LJ Idol Season 6 Week 1 - Swallowed by a Wave

Oct 20, 2009 13:19

o/` "My girl, linen and curls,
Lips parting like a flag all unfurled.
She's grand, the bend of her hand
Digging deep into the sweep of the sand." o/`

-- Summersong" performed by The Decemberists

A living time capsule, the city of St. Augustine encompasses everything from the site of the first Catholic mass held in the New World to a nest of fashion boutiques and upscale eateries. Not many people know, however, that it's also the site of the state's School for the Deaf and Blind. The tuition free boarding school has been educating eligible individuals since 1885 and has some of the best academic standards and awards in the state.

This, of course, means that there's a thriving deaf/blind community in the area...and that they use ASL. I loved this mysterious language of empty gestures from the first time I saw it: the wide, sweeping motions; the angular bending of the hands and fingers, the fluidity with which human hands were made to tell a story in single, open-air movements.

At the time I began studying ASL, it had been truly a matter of convenience; I knew I had a better chance of being hired as an educator if, in addition to Spanish, I could also communicate with the deaf. The local community college did not offer a course and the nearest was offered through Gainesville in a master's program to which I had no access. I bought the books for the courses anyway and studied from them. The language fascinated me but it also began to be a necessity, not just another piece for padding a resume.

I've had mild to moderate hearing impairment since I contracted meningitis at the age of eight; the disease and subsequent brain damage left me with reduced hearing in the middle range of the human hearing spectrum. As I got older, it only got worse. Now, in my late 30s, there are some human voices I cannot hear at all and others which register only as an annoying hum. I still hear well in the bass and higher frequencies (including some which most humans aren't supposed to be able to hear) but the middle range is largely lost to me. The left ear hears better than the right; if the conditions are ideal --- the person is facing me and talking toward the left --- I can still get the gist of what most people are saying. Unfortunately, conditions aren't always ideal. I quickly discovered that in American society at least, staring at someone's face to watch lip movements is considered very rude, even if you tell the person why you're doing it. Similarly, they don't really like you placing a hand on their throat or cheek to feel the vibrations either.

I was left in a world rapidly growing silent and it was a world hostile to the means of communication I had left to me.

Nothing hurts more than having someone say "never mind" after you've had to ask them to repeat what they were saying for the fifth time. Friends avoided me because they knew I couldn't hear most of what they were saying. I grew fearful of my voice control and developed a habit of never talking above a whisper after being told that I shouted in conversations. Fox and I would have to mouth 'later' to each other in crowded situations and often as not, we'd end up forgetting what we'd been wanting to tell each other. ASL could help that, and the few friends I had left were willing to learn.

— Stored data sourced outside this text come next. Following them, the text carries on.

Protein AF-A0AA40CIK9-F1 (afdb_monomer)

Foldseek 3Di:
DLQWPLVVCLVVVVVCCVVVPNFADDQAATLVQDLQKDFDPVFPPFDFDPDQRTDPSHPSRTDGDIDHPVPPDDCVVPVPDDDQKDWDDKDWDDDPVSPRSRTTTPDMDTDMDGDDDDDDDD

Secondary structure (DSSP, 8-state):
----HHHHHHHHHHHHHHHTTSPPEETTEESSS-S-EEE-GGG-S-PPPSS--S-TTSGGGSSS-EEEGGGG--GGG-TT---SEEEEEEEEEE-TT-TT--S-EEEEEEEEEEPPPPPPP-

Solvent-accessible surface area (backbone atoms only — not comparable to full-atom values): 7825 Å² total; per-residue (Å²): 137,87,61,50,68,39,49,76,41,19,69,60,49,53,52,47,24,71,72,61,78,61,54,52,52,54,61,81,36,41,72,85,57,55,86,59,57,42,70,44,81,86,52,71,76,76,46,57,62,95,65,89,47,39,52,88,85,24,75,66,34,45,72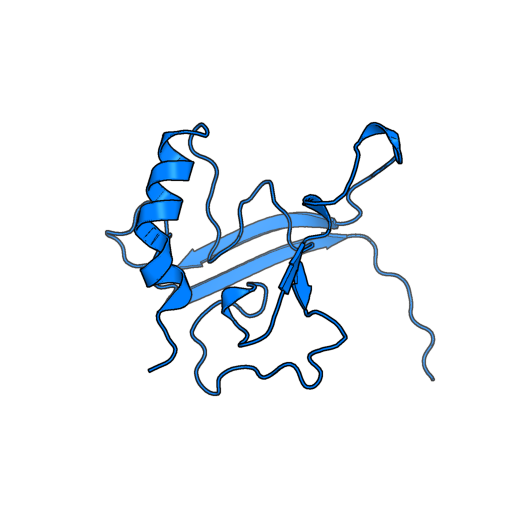,66,65,70,44,55,63,76,81,79,57,63,64,88,81,54,84,82,77,69,80,65,56,44,84,76,48,76,47,77,40,45,54,90,87,45,82,67,36,42,40,66,56,81,45,71,48,80,39,74,49,63,78,82,79,86,74,79,80,132

Organism: NCBI:txid92897

Sequence (122 aa):
MAGDKLVALAGVAERIIASHGGEQYLAGLWRSANLLWRVDITCWPYPRPSESRAPTWSWASIDSEIRSWSWNWPESKYPDISFMASLVGIAIIAHPKDYHKTGKVYGSRLEMRGRLKKVPRP

Radius of gyration: 15.98 Å; Cα contacts (8 Å, |Δi|>4): 167; chains: 1; bounding box: 42×35×42 Å

pLDDT: mean 81.79, std 10.62, range [37.59, 92.25]

Mean predicted aligned error: 7.46 Å

Structure (mmCIF, N/CA/C/O backbone):
data_AF-A0AA40CIK9-F1
#
_entry.id   AF-A0AA40CIK9-F1
#
loop_
_atom_site.group_PDB
_atom_site.id
_atom_site.type_symbol
_atom_site.label_atom_id
_atom_site.label_alt_id
_atom_site.label_comp_id
_atom_site.label_asym_id
_atom_site.label_entity_id
_atom_site.label_seq_id
_atom_site.pdbx_PDB_ins_code
_atom_site.Cartn_x
_atom_site.Cartn_y
_atom_site.Cartn_z
_atom_site.occupancy
_atom_site.B_iso_or_equiv
_atom_site.auth_seq_id
_atom_site.auth_comp_id
_atom_site.auth_asym_id
_atom_site.auth_atom_id
_atom_site.pdbx_PDB_model_num
ATOM 1 N N . MET A 1 1 ? -5.978 -18.854 -12.985 1.00 37.59 1 MET A N 1
ATOM 2 C CA . MET A 1 1 ? -6.668 -17.790 -12.228 1.00 37.59 1 MET A CA 1
ATOM 3 C C . MET A 1 1 ? -5.633 -17.135 -11.344 1.00 37.59 1 MET A C 1
ATOM 5 O O . MET A 1 1 ? -5.123 -17.779 -10.442 1.00 37.59 1 MET A O 1
ATOM 9 N N . ALA A 1 2 ? -5.216 -15.924 -11.691 1.00 52.59 2 ALA A N 1
ATOM 10 C CA . ALA A 1 2 ? -4.130 -15.232 -11.008 1.00 52.59 2 ALA A CA 1
ATOM 11 C C . ALA A 1 2 ? -4.652 -13.991 -10.273 1.00 52.59 2 ALA A C 1
ATOM 13 O O . ALA A 1 2 ? -3.898 -13.046 -10.135 1.00 52.59 2 ALA A O 1
ATOM 14 N N . GLY A 1 3 ? -5.924 -13.952 -9.851 1.00 58.88 3 GLY A N 1
ATOM 15 C CA . GLY A 1 3 ? -6.614 -12.751 -9.352 1.00 58.88 3 GLY A CA 1
ATOM 16 C C . GLY A 1 3 ? -6.562 -12.509 -7.837 1.00 58.88 3 GLY A C 1
ATOM 17 O O . GLY A 1 3 ? -7.053 -11.482 -7.376 1.00 58.88 3 GLY A O 1
ATOM 18 N N . ASP A 1 4 ? -5.966 -13.415 -7.058 1.00 73.69 4 ASP A N 1
ATOM 19 C CA . ASP A 1 4 ? -6.354 -13.579 -5.648 1.00 73.69 4 ASP A CA 1
ATOM 20 C C . ASP A 1 4 ? -5.382 -12.998 -4.617 1.00 73.69 4 ASP A C 1
ATOM 22 O O . ASP A 1 4 ? -5.602 -13.177 -3.429 1.00 73.69 4 ASP A O 1
ATOM 26 N N . LYS A 1 5 ? -4.318 -12.280 -5.005 1.00 87.25 5 LYS A N 1
ATOM 27 C CA . LYS A 1 5 ? -3.299 -11.821 -4.031 1.00 87.25 5 LYS A CA 1
ATOM 28 C C . LYS A 1 5 ? -3.878 -10.951 -2.909 1.00 87.25 5 LYS A C 1
ATOM 30 O O . LYS A 1 5 ? -3.555 -11.162 -1.746 1.00 87.25 5 LYS A O 1
ATOM 35 N N . LEU A 1 6 ? -4.731 -9.986 -3.259 1.00 88.88 6 LEU A N 1
ATOM 36 C CA . LEU A 1 6 ? -5.365 -9.108 -2.270 1.00 88.88 6 LEU A CA 1
ATOM 37 C C . LEU A 1 6 ? -6.403 -9.869 -1.444 1.00 88.88 6 LEU A C 1
ATOM 39 O O . LEU A 1 6 ? -6.390 -9.798 -0.223 1.00 88.88 6 LEU A O 1
ATOM 43 N N . VAL A 1 7 ? -7.233 -10.680 -2.106 1.00 89.62 7 VAL A N 1
ATOM 44 C CA . VAL A 1 7 ? -8.248 -11.517 -1.450 1.00 89.62 7 VAL A CA 1
ATOM 45 C C . VAL A 1 7 ? -7.615 -12.491 -0.452 1.00 89.62 7 VAL A C 1
ATOM 47 O O . VAL A 1 7 ? -8.083 -12.600 0.676 1.00 89.62 7 VAL A O 1
ATOM 50 N N . ALA A 1 8 ? -6.518 -13.147 -0.827 1.00 90.38 8 ALA A N 1
ATOM 51 C CA . ALA A 1 8 ? -5.797 -14.096 0.016 1.00 90.38 8 ALA A CA 1
ATOM 52 C C . ALA A 1 8 ? -5.186 -13.439 1.263 1.00 90.38 8 ALA A C 1
ATOM 54 O O . ALA A 1 8 ? -5.055 -14.087 2.298 1.00 90.38 8 ALA A O 1
ATOM 55 N N . LEU A 1 9 ? -4.827 -12.155 1.179 1.00 89.88 9 LEU A N 1
ATOM 56 C CA . LEU A 1 9 ? -4.256 -11.394 2.291 1.00 89.88 9 LEU A CA 1
ATOM 57 C C . LEU A 1 9 ? -5.290 -10.551 3.047 1.00 89.88 9 LEU A C 1
ATOM 59 O O . LEU A 1 9 ? -4.934 -9.928 4.047 1.00 89.88 9 LEU A O 1
ATOM 63 N N . ALA A 1 10 ? -6.555 -10.545 2.619 1.00 91.00 10 ALA A N 1
ATOM 64 C CA . ALA A 1 10 ? -7.573 -9.637 3.138 1.00 91.00 10 ALA A CA 1
ATOM 65 C C . ALA A 1 10 ? -7.771 -9.783 4.654 1.00 91.00 10 ALA A C 1
ATOM 67 O O . ALA A 1 10 ? -7.727 -8.789 5.372 1.00 91.00 10 ALA A O 1
ATOM 68 N N . GLY A 1 11 ? -7.879 -11.016 5.158 1.00 90.69 11 GLY A N 1
ATOM 69 C CA . GLY A 1 11 ? -8.047 -11.265 6.596 1.00 90.69 11 GLY A CA 1
ATOM 70 C C . GLY A 1 11 ? -6.827 -10.865 7.438 1.00 90.69 11 GLY A C 1
ATOM 71 O O . GLY A 1 11 ? -6.972 -10.396 8.567 1.00 90.69 11 GLY A O 1
ATOM 72 N N . VAL A 1 12 ? -5.614 -10.994 6.887 1.00 92.25 12 VAL A N 1
ATOM 73 C CA . VAL A 1 12 ? -4.391 -10.515 7.556 1.00 92.25 12 VAL A CA 1
ATOM 74 C C . VAL A 1 12 ? -4.398 -8.991 7.615 1.00 92.25 12 VAL A C 1
ATOM 76 O O . VAL A 1 12 ? -4.129 -8.417 8.670 1.00 92.25 12 VAL A O 1
ATOM 79 N N . ALA A 1 13 ? -4.752 -8.338 6.506 1.00 91.50 13 ALA A N 1
ATOM 80 C CA . ALA A 1 13 ? -4.875 -6.890 6.449 1.00 91.50 13 ALA A CA 1
ATOM 81 C C . ALA A 1 13 ? -5.925 -6.382 7.450 1.00 91.50 13 ALA A C 1
ATOM 83 O O . ALA A 1 13 ? -5.616 -5.499 8.240 1.00 91.50 13 ALA A O 1
ATOM 84 N N . GLU A 1 14 ? -7.117 -6.980 7.507 1.00 91.38 14 GLU A N 1
ATOM 85 C CA . GLU A 1 14 ? -8.162 -6.619 8.479 1.00 91.38 14 GLU A CA 1
ATOM 86 C C . GLU A 1 14 ? -7.675 -6.705 9.927 1.00 91.38 14 GLU A C 1
ATOM 88 O O . GLU A 1 14 ? -7.931 -5.805 10.729 1.00 91.38 14 GLU A O 1
ATOM 93 N N . ARG A 1 15 ? -6.918 -7.753 10.264 1.00 92.00 15 ARG A N 1
ATOM 94 C CA . ARG A 1 15 ? -6.380 -7.913 11.617 1.00 92.00 15 ARG A CA 1
ATOM 95 C C . ARG A 1 15 ? -5.346 -6.841 11.961 1.00 92.00 15 ARG A C 1
ATOM 97 O O . ARG A 1 15 ? -5.369 -6.340 13.082 1.00 92.00 15 ARG A O 1
ATOM 104 N N . ILE A 1 16 ? -4.489 -6.464 11.010 1.00 90.69 16 ILE A N 1
ATOM 105 C CA . ILE A 1 16 ? -3.524 -5.366 11.180 1.00 90.69 16 ILE A CA 1
ATOM 106 C C . ILE A 1 16 ? -4.257 -4.030 11.336 1.00 90.69 16 ILE A C 1
ATOM 108 O O . ILE A 1 16 ? -3.923 -3.261 12.231 1.00 90.69 16 ILE A O 1
ATOM 112 N N . ILE A 1 17 ? -5.291 -3.769 10.529 1.00 90.94 17 ILE A N 1
ATOM 113 C CA . ILE A 1 17 ? -6.125 -2.559 10.645 1.00 90.94 17 ILE A CA 1
ATOM 114 C C . ILE A 1 17 ? -6.714 -2.459 12.055 1.00 90.94 17 ILE A C 1
ATOM 116 O O . ILE A 1 17 ? -6.643 -1.401 12.681 1.00 90.94 17 ILE A O 1
ATOM 120 N N . ALA A 1 18 ? -7.257 -3.565 12.569 1.00 89.94 18 ALA A N 1
ATOM 121 C CA . ALA A 1 18 ? -7.840 -3.617 13.902 1.00 89.94 18 ALA A CA 1
ATOM 122 C C . ALA A 1 18 ? -6.804 -3.383 15.018 1.00 89.94 18 ALA A C 1
ATOM 124 O O . ALA A 1 18 ? -7.134 -2.749 16.018 1.00 89.94 18 ALA A O 1
ATOM 125 N N . SER A 1 19 ? -5.561 -3.858 14.866 1.00 89.50 19 SER A N 1
ATOM 126 C CA . SER A 1 19 ? -4.524 -3.734 15.902 1.00 89.50 19 SER A CA 1
ATOM 127 C C . SER A 1 19 ? -3.680 -2.457 15.821 1.00 89.50 19 SER A C 1
ATOM 129 O O . SER A 1 19 ? -3.148 -2.028 16.841 1.00 89.50 19 SER A O 1
ATOM 131 N N . HIS A 1 20 ? -3.561 -1.829 14.648 1.00 82.38 20 HIS A N 1
ATOM 132 C CA . HIS A 1 20 ? -2.719 -0.647 14.403 1.00 82.38 20 HIS A CA 1
ATOM 133 C C . HIS A 1 20 ? -3.525 0.651 14.231 1.00 82.38 20 HIS A C 1
ATOM 135 O O . HIS A 1 20 ? -3.118 1.562 13.514 1.00 82.38 20 HIS A O 1
ATOM 141 N N . GLY A 1 21 ? -4.673 0.758 14.903 1.00 81.69 21 GLY A N 1
ATOM 142 C CA . GLY A 1 21 ? -5.402 2.025 15.008 1.00 81.69 21 GLY A CA 1
ATOM 143 C C . GLY A 1 21 ? -6.130 2.454 13.732 1.00 81.69 21 GLY A C 1
ATOM 144 O O . GLY A 1 21 ? -6.268 3.649 13.482 1.00 81.69 21 GLY A O 1
ATOM 145 N N . GLY A 1 22 ? -6.608 1.504 12.925 1.00 79.88 22 GLY A N 1
ATOM 146 C CA . GLY A 1 22 ? -7.429 1.818 11.756 1.00 79.88 22 GLY A CA 1
ATOM 147 C C . GLY A 1 22 ? -6.632 2.359 10.572 1.00 79.88 22 GLY A C 1
ATOM 148 O O . GLY A 1 22 ? -7.163 3.146 9.785 1.00 79.88 22 GLY A O 1
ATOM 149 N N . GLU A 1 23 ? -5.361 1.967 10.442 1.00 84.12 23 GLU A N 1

I already knew some sign for basic functions such as "hungry" "thirsty" "restroom" and for polite social expression such as "no" "yes" "I love you" and "excuse me". At one time, I'd known how to finger spell but was advised by my deaf friends to forget about it. Most of them regarded finger spelling and single signs with disdain. They told me those isolated pieces were of no use unless I immersed myself in the language and the culture. Well, I understood that. The same had been said in my Spanish courses and I'd worked hard for years to learn proper grammar and syntax, to find out the cultural significance behind gestures and words, to learn as much about the people using the language as possible. I nodded eagerly...and then they dashed my hopes by telling me that it wasn't possible for me. As long as I had some hearing and could speak, I would never accomplish that. Furthermore, to use that beautiful fluid language would be an insult and the ultimate act of cultural appropriation.

They'd known exactly what phrasing would most get the point across to me. I quit my studies and never touched the books I'd bought...until a few months ago. Back in March I was misdiagnosed with an infection and hospitalized. The massive doses of heavy duty antibiotics they used on me caused permanent brain damage. I now have aphasia. I would be able to see the object I wanted in my mind's eye, but I could no longer come up with the word for it nor could I point to it or describe around it. It doesn't pass; that information is gone forever and never coming back. Frustrated, I found my hands making strange gestures. We thought, at first, that it might be a kinesthetic component to the brain damage but as he watched, my husband finally identified it as finger spelling.

I couldn't say the word, point to it, or describe it but I COULD spell it out in sign.

I still don't use ASL fluently and probably never will, but I've expanded my vocabulary and I keep adding words, phrases, and gestures as I go. Those dynamic, freely spaced empty gestures spell freedom.